3. Factor by live obligation
For every candidate:
| factor | live obligation | owner | inputs/outputs | dependencies | observations | external commitment | recomposition role |
|---|
Use exactly one obligation status:
live | moved | expired | duplicated | invalid | unknown
4. Measure tax and value
Record:
- edit, lookup, tool, hidden, and deploy hops;
- diff opacity and proof latency;
- coupling and lifecycle constraints;
- proven value;
- external obligation risk;
- confidence.
Keep value and obligation risk separate.
5. Find quotient candidates
Ask whether multiple factors differ only in implementation, naming, or historical layering.
Before quotienting:
- state the observation set;
- define the equivalence relation;
- test congruence across accepted operations/transitions;
- preserve every witnessed distinction.
6. Essential-abstraction check
Before replacement or deletion, check for product, coproduct, refinement/equalizer, pullback/agreement, supplied behavior/exponential, free construction, protocol, or external obligation.

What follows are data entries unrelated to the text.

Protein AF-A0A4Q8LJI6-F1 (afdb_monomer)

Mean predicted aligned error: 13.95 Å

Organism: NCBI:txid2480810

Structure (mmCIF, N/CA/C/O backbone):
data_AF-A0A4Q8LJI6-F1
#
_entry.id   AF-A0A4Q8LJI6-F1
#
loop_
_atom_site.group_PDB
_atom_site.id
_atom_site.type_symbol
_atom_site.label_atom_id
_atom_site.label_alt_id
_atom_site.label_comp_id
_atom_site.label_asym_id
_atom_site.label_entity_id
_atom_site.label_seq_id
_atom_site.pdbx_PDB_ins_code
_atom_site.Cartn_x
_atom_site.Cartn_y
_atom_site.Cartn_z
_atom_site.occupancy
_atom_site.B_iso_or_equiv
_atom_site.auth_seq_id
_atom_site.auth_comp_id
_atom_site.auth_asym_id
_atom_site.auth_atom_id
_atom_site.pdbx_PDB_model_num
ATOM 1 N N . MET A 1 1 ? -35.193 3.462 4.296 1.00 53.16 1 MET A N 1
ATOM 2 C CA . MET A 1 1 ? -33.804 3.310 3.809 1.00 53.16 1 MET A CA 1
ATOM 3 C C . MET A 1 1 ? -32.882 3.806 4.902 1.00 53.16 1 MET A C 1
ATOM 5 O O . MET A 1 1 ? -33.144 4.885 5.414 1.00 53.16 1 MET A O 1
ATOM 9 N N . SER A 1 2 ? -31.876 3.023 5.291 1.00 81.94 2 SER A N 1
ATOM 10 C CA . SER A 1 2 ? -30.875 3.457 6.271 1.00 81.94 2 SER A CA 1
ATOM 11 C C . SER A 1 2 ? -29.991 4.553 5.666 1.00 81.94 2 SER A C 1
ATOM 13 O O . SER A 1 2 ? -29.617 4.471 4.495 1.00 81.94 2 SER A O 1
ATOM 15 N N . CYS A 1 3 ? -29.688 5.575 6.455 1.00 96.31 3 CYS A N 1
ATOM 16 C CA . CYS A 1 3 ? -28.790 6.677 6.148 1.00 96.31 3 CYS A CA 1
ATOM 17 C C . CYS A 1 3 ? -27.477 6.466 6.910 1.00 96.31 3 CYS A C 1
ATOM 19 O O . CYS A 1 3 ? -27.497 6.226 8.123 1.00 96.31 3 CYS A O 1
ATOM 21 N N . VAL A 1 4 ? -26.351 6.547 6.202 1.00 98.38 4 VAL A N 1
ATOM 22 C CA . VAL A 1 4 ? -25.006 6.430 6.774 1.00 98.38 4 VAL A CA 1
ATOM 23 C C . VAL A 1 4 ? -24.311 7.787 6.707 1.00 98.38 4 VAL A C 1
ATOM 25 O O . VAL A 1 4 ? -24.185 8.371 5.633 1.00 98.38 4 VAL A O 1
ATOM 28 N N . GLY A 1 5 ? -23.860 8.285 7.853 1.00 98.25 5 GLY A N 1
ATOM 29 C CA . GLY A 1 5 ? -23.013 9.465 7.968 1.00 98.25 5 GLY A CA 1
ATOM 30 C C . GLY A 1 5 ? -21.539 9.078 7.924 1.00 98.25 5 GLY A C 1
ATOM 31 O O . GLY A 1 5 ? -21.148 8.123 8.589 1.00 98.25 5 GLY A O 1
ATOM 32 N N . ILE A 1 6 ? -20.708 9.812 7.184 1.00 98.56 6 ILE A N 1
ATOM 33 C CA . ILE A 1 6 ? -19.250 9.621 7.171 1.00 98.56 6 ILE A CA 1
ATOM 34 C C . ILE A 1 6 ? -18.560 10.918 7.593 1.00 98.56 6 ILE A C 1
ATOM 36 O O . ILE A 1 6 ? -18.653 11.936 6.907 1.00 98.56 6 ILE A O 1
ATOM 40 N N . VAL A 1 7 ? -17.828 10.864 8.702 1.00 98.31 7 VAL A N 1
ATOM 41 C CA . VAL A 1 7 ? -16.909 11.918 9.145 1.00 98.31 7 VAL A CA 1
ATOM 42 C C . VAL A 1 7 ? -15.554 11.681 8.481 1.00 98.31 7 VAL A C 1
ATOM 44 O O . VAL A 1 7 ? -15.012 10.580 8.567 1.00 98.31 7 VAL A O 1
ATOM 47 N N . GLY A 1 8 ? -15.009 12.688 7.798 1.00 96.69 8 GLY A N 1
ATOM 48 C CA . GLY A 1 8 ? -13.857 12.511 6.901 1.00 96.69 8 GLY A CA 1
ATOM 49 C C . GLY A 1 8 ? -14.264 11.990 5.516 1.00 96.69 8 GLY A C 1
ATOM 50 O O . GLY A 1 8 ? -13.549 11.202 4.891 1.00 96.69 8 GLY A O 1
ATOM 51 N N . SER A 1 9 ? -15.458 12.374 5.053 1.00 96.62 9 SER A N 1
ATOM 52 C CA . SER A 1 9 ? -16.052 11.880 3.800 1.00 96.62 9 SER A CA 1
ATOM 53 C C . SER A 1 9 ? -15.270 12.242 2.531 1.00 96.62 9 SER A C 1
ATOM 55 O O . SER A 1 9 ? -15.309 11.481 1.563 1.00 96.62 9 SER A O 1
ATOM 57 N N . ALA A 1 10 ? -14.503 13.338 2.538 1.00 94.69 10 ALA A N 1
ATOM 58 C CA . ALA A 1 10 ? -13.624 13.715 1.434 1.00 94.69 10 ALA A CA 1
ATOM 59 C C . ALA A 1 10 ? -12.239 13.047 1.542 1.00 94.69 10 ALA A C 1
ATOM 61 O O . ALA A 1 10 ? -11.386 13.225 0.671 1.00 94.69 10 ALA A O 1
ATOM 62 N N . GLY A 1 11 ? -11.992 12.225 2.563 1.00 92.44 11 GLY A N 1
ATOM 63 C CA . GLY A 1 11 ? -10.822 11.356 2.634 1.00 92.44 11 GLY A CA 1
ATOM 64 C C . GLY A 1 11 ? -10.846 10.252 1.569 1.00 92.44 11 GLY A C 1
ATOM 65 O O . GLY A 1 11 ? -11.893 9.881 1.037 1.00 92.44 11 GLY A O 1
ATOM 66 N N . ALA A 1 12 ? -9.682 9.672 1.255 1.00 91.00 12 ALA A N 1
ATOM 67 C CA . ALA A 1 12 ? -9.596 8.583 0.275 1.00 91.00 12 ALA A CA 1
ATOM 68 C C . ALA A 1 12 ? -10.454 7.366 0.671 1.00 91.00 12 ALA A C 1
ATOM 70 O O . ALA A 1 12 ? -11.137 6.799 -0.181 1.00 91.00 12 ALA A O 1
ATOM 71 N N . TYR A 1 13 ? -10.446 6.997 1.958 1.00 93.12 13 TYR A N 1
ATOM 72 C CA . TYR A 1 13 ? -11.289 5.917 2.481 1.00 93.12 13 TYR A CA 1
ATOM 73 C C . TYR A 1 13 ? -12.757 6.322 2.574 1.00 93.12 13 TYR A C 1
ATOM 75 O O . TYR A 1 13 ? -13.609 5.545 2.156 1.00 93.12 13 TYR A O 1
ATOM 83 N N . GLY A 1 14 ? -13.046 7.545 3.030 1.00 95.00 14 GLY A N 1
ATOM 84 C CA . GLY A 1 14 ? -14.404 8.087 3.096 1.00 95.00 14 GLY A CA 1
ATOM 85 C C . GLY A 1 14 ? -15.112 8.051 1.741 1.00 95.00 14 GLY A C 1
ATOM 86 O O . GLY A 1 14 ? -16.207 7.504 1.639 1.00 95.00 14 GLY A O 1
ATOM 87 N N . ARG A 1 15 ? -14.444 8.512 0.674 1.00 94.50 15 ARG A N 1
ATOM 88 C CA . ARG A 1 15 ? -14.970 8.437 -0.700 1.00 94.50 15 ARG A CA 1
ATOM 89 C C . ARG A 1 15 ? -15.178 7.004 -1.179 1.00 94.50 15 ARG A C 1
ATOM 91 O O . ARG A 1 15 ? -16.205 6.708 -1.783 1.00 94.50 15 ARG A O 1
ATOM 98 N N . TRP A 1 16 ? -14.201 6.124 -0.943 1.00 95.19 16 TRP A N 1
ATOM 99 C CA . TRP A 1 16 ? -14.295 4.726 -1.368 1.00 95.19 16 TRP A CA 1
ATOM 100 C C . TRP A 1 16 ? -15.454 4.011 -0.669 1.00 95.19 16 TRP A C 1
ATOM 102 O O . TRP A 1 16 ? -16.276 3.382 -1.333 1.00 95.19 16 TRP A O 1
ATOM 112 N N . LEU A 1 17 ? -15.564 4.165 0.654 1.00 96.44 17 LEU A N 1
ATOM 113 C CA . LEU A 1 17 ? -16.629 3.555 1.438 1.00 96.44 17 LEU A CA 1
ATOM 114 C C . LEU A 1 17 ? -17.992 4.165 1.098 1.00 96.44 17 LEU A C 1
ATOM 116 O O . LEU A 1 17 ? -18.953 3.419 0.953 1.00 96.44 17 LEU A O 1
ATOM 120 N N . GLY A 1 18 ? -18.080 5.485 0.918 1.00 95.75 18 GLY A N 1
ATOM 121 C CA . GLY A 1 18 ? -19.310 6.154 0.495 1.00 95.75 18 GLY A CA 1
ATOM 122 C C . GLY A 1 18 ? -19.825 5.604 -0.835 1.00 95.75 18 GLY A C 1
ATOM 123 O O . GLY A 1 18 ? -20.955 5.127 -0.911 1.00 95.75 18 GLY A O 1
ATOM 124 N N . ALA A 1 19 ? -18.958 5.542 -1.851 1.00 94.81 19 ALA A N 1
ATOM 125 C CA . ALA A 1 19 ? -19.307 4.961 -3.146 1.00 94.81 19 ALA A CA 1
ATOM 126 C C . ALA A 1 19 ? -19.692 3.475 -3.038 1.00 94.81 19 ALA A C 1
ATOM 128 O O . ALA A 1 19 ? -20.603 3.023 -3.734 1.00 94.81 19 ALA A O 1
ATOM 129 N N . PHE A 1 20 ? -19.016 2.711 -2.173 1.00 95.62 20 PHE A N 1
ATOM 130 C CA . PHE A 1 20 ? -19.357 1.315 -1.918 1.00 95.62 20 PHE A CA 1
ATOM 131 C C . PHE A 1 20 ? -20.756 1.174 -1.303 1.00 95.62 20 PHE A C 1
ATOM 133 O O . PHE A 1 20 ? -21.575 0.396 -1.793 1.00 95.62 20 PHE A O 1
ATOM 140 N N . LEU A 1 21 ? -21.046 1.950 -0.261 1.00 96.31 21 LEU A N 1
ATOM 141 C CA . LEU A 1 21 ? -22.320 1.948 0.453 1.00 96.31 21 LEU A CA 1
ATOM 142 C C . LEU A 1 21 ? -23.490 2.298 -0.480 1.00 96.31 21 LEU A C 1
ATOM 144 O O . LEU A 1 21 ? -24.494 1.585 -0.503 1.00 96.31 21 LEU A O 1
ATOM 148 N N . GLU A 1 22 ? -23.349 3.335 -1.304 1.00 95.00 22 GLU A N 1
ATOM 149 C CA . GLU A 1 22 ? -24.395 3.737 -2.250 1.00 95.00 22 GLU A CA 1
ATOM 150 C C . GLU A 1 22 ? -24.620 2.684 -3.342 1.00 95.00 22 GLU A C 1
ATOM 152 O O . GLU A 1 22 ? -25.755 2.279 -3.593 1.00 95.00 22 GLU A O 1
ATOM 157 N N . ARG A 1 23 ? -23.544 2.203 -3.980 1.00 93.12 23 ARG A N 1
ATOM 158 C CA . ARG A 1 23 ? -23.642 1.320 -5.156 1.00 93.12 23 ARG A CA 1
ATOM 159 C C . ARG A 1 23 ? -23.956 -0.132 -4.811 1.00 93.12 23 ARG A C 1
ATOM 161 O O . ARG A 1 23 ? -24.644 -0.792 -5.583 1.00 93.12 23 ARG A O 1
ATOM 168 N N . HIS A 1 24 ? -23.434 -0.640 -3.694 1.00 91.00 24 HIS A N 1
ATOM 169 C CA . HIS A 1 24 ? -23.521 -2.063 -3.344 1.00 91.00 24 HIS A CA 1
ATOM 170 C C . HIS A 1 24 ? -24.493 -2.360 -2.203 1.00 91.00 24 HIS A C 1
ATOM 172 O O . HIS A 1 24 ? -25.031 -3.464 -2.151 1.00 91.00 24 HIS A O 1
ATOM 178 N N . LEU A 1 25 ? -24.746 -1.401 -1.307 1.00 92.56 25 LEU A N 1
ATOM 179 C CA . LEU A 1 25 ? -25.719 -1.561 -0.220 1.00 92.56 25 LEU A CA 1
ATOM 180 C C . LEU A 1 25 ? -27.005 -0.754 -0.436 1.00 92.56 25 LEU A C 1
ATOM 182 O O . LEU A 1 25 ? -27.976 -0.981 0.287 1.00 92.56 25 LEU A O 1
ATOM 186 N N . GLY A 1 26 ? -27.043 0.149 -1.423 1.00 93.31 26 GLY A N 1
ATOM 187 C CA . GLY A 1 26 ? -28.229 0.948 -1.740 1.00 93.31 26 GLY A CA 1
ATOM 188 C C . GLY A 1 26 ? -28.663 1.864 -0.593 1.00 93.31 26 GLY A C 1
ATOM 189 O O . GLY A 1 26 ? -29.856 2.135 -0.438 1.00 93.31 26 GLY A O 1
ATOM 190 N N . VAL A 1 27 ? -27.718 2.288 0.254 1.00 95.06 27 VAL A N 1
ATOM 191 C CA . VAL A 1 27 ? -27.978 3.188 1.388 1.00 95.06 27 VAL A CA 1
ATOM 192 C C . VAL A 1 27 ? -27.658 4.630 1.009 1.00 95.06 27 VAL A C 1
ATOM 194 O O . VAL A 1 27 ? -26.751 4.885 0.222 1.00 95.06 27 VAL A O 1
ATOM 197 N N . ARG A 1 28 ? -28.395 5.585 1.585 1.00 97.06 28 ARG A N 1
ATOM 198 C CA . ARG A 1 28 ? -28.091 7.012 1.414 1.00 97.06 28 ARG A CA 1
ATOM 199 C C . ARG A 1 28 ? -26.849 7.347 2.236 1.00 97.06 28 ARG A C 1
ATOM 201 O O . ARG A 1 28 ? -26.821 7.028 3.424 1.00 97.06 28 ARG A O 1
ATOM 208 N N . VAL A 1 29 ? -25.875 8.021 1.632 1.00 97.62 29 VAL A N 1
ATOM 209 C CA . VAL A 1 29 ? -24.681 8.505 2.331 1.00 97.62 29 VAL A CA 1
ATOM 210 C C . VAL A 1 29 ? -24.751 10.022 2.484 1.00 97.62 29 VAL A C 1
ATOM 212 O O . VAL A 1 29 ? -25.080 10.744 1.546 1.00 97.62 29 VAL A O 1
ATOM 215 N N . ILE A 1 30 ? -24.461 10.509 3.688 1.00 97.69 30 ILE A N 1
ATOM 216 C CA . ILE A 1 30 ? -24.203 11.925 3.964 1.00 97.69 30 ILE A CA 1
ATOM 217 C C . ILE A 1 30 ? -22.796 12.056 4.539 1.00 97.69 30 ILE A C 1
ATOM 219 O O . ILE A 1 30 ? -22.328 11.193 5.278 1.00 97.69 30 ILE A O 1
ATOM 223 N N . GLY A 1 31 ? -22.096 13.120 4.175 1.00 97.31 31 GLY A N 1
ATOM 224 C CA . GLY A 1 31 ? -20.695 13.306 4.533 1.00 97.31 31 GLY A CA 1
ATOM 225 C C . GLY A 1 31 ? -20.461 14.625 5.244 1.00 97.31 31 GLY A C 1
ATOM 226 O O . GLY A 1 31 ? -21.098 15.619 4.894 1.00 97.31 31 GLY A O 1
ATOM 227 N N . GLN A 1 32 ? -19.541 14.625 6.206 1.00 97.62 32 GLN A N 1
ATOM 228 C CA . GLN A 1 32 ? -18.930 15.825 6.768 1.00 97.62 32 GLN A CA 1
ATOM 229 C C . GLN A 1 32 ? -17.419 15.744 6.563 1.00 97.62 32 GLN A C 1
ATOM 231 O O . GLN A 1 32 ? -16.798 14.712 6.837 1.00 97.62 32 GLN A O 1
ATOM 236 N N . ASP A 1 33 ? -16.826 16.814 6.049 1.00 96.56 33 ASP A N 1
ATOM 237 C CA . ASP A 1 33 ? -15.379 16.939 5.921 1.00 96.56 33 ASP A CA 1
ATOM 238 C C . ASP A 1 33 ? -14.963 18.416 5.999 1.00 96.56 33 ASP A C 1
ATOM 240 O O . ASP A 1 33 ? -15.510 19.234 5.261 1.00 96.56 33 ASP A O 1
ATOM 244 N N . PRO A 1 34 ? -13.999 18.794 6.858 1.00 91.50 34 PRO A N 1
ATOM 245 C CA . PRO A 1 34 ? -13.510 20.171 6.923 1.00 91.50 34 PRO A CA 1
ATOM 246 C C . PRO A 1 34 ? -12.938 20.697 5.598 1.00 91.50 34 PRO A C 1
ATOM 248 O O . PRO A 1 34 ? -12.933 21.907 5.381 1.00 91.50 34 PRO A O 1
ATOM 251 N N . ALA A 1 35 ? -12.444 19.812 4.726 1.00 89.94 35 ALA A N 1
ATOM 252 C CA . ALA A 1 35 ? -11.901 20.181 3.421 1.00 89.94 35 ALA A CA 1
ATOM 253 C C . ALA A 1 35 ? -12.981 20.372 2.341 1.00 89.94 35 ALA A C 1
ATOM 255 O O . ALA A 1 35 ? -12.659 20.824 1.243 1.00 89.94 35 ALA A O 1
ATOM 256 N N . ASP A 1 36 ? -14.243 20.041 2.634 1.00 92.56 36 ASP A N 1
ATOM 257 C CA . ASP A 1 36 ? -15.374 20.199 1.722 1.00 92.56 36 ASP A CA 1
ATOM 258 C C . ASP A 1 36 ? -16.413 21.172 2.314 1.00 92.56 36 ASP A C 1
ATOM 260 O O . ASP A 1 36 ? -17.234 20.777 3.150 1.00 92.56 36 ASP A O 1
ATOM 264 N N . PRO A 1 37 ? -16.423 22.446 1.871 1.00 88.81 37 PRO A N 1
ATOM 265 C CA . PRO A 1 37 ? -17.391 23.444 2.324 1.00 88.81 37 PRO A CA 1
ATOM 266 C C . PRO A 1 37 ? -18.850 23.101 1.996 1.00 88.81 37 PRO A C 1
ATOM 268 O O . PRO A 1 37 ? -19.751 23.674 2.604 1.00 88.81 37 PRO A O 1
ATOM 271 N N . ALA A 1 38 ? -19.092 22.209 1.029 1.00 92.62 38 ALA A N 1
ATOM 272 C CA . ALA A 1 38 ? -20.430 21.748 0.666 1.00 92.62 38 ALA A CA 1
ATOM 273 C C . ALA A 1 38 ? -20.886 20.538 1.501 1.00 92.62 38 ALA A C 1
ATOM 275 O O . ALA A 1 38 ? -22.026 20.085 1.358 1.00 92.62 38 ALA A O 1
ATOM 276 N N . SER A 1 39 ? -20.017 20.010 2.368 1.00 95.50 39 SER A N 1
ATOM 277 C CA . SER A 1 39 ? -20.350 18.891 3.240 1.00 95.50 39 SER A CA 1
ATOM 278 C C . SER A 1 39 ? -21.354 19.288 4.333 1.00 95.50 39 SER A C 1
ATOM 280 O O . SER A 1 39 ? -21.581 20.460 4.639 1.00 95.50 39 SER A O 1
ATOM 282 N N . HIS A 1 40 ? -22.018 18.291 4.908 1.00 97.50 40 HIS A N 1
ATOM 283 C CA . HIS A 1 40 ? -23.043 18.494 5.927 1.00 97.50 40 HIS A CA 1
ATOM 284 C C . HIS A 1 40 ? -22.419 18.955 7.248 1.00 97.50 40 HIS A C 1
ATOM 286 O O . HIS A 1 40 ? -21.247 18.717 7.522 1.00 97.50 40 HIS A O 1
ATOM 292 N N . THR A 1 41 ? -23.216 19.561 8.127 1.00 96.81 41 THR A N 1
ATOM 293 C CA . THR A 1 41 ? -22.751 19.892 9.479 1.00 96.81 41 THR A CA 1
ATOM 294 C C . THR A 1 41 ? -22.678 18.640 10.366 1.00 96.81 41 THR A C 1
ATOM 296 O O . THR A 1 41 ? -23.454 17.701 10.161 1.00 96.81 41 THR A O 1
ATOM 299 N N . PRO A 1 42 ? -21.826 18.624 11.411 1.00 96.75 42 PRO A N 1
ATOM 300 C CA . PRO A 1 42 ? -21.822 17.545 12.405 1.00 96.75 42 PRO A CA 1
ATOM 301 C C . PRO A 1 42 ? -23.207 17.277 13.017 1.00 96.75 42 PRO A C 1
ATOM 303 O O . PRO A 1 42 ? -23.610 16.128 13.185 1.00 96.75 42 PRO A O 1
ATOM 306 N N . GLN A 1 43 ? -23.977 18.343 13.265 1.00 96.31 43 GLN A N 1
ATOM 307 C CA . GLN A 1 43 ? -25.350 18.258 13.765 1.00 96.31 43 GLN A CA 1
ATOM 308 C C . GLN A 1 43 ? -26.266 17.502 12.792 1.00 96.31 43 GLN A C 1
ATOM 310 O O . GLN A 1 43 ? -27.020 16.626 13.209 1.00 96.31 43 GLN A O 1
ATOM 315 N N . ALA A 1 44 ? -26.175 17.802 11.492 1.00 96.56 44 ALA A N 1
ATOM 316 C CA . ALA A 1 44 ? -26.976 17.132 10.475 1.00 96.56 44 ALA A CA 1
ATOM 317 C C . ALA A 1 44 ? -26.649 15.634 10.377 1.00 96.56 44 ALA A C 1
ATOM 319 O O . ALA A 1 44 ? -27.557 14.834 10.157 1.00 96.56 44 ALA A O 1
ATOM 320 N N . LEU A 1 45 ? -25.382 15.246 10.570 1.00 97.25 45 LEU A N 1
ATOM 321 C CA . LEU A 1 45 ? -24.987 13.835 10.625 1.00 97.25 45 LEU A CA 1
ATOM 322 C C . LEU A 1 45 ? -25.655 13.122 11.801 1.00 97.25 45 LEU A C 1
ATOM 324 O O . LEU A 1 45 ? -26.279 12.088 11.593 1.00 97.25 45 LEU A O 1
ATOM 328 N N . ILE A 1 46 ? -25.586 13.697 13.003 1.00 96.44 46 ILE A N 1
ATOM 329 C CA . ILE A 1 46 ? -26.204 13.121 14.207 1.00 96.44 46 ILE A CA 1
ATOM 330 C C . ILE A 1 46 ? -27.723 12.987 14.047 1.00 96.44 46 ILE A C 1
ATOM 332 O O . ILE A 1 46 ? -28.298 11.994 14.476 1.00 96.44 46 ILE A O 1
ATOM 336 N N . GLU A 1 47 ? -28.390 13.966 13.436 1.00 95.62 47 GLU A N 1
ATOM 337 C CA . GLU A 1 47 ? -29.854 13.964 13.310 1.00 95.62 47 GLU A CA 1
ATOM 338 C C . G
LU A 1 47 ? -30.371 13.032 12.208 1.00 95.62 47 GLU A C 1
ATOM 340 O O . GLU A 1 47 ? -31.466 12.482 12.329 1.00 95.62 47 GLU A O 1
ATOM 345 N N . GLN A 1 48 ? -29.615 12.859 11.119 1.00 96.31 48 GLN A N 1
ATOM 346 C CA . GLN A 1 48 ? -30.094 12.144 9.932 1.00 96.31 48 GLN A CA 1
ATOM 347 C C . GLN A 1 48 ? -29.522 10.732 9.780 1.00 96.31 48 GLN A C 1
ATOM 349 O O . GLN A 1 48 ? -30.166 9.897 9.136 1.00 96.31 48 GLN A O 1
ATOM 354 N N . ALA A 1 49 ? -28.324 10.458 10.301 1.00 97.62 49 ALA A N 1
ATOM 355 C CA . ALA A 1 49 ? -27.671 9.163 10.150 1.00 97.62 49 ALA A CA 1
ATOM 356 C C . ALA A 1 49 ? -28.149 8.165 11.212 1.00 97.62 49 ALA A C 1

If essential shape exists:
- reduce wrapper tax first;
- preserve or improve the invariant representation;
- hand off to
universalist if missing shape is the real problem.
7. Score candidates
Use:
T = change/agent tax
V = proven value
D = T - V
Also record:
dominance = dominant | dominated | incomparable | unknown
A factor is dominated only when another route covers its live obligation with lower total semantic surface or stronger proof.
8. Select operator-level verdict
keep
hold
factor
quotient
wrap
split
collapse
ablate
privatize
decommission
normalize
replace
validate-first
climb
9. Produce RC-v1
Use reduction-certificate.md.
For technical debt, default to refinement-preserving. Use observationally-equivalent only with an explicit observation set. Use isomorphic only with a witnessed reversible correspondence.
10. Migration plan
For each approved cut:
- first safe phase;
- allowed files/commands;
- proof signal;
- rollback;
- owner of unknowns;
- stop condition;
- recomposition check.
Required output
- Scope and assumptions
- Altitude / boundary map
- Evidence ledger
- Factorization map
- Tax/value/dominance table
- Quotient candidates and congruence status
- Essential-abstraction check
- Prioritized winnowing decisions
- Target normal form
- Reduction Certificate
- Migration plan
- Risks and unknowns
- Winnowing Bottom Line
Winnowing Bottom Line:
- factor:
- quotient:
- ablate:
- normalize:
- preserve because:
- proof relation:
- first safe move:
Implementation mode
When explicitly asked to implement:
- Implement exactly one certified reduction seam at a time.
- Prefer
one-seam-operator or accretive-implementer under the Reduction Certificate.
- Preserve the old surface until the selected proof relation passes, unless direct deletion is already proven safe.
- Run recomposition audit before proceeding to another seam.
- Stop on a new observation or lost obligation.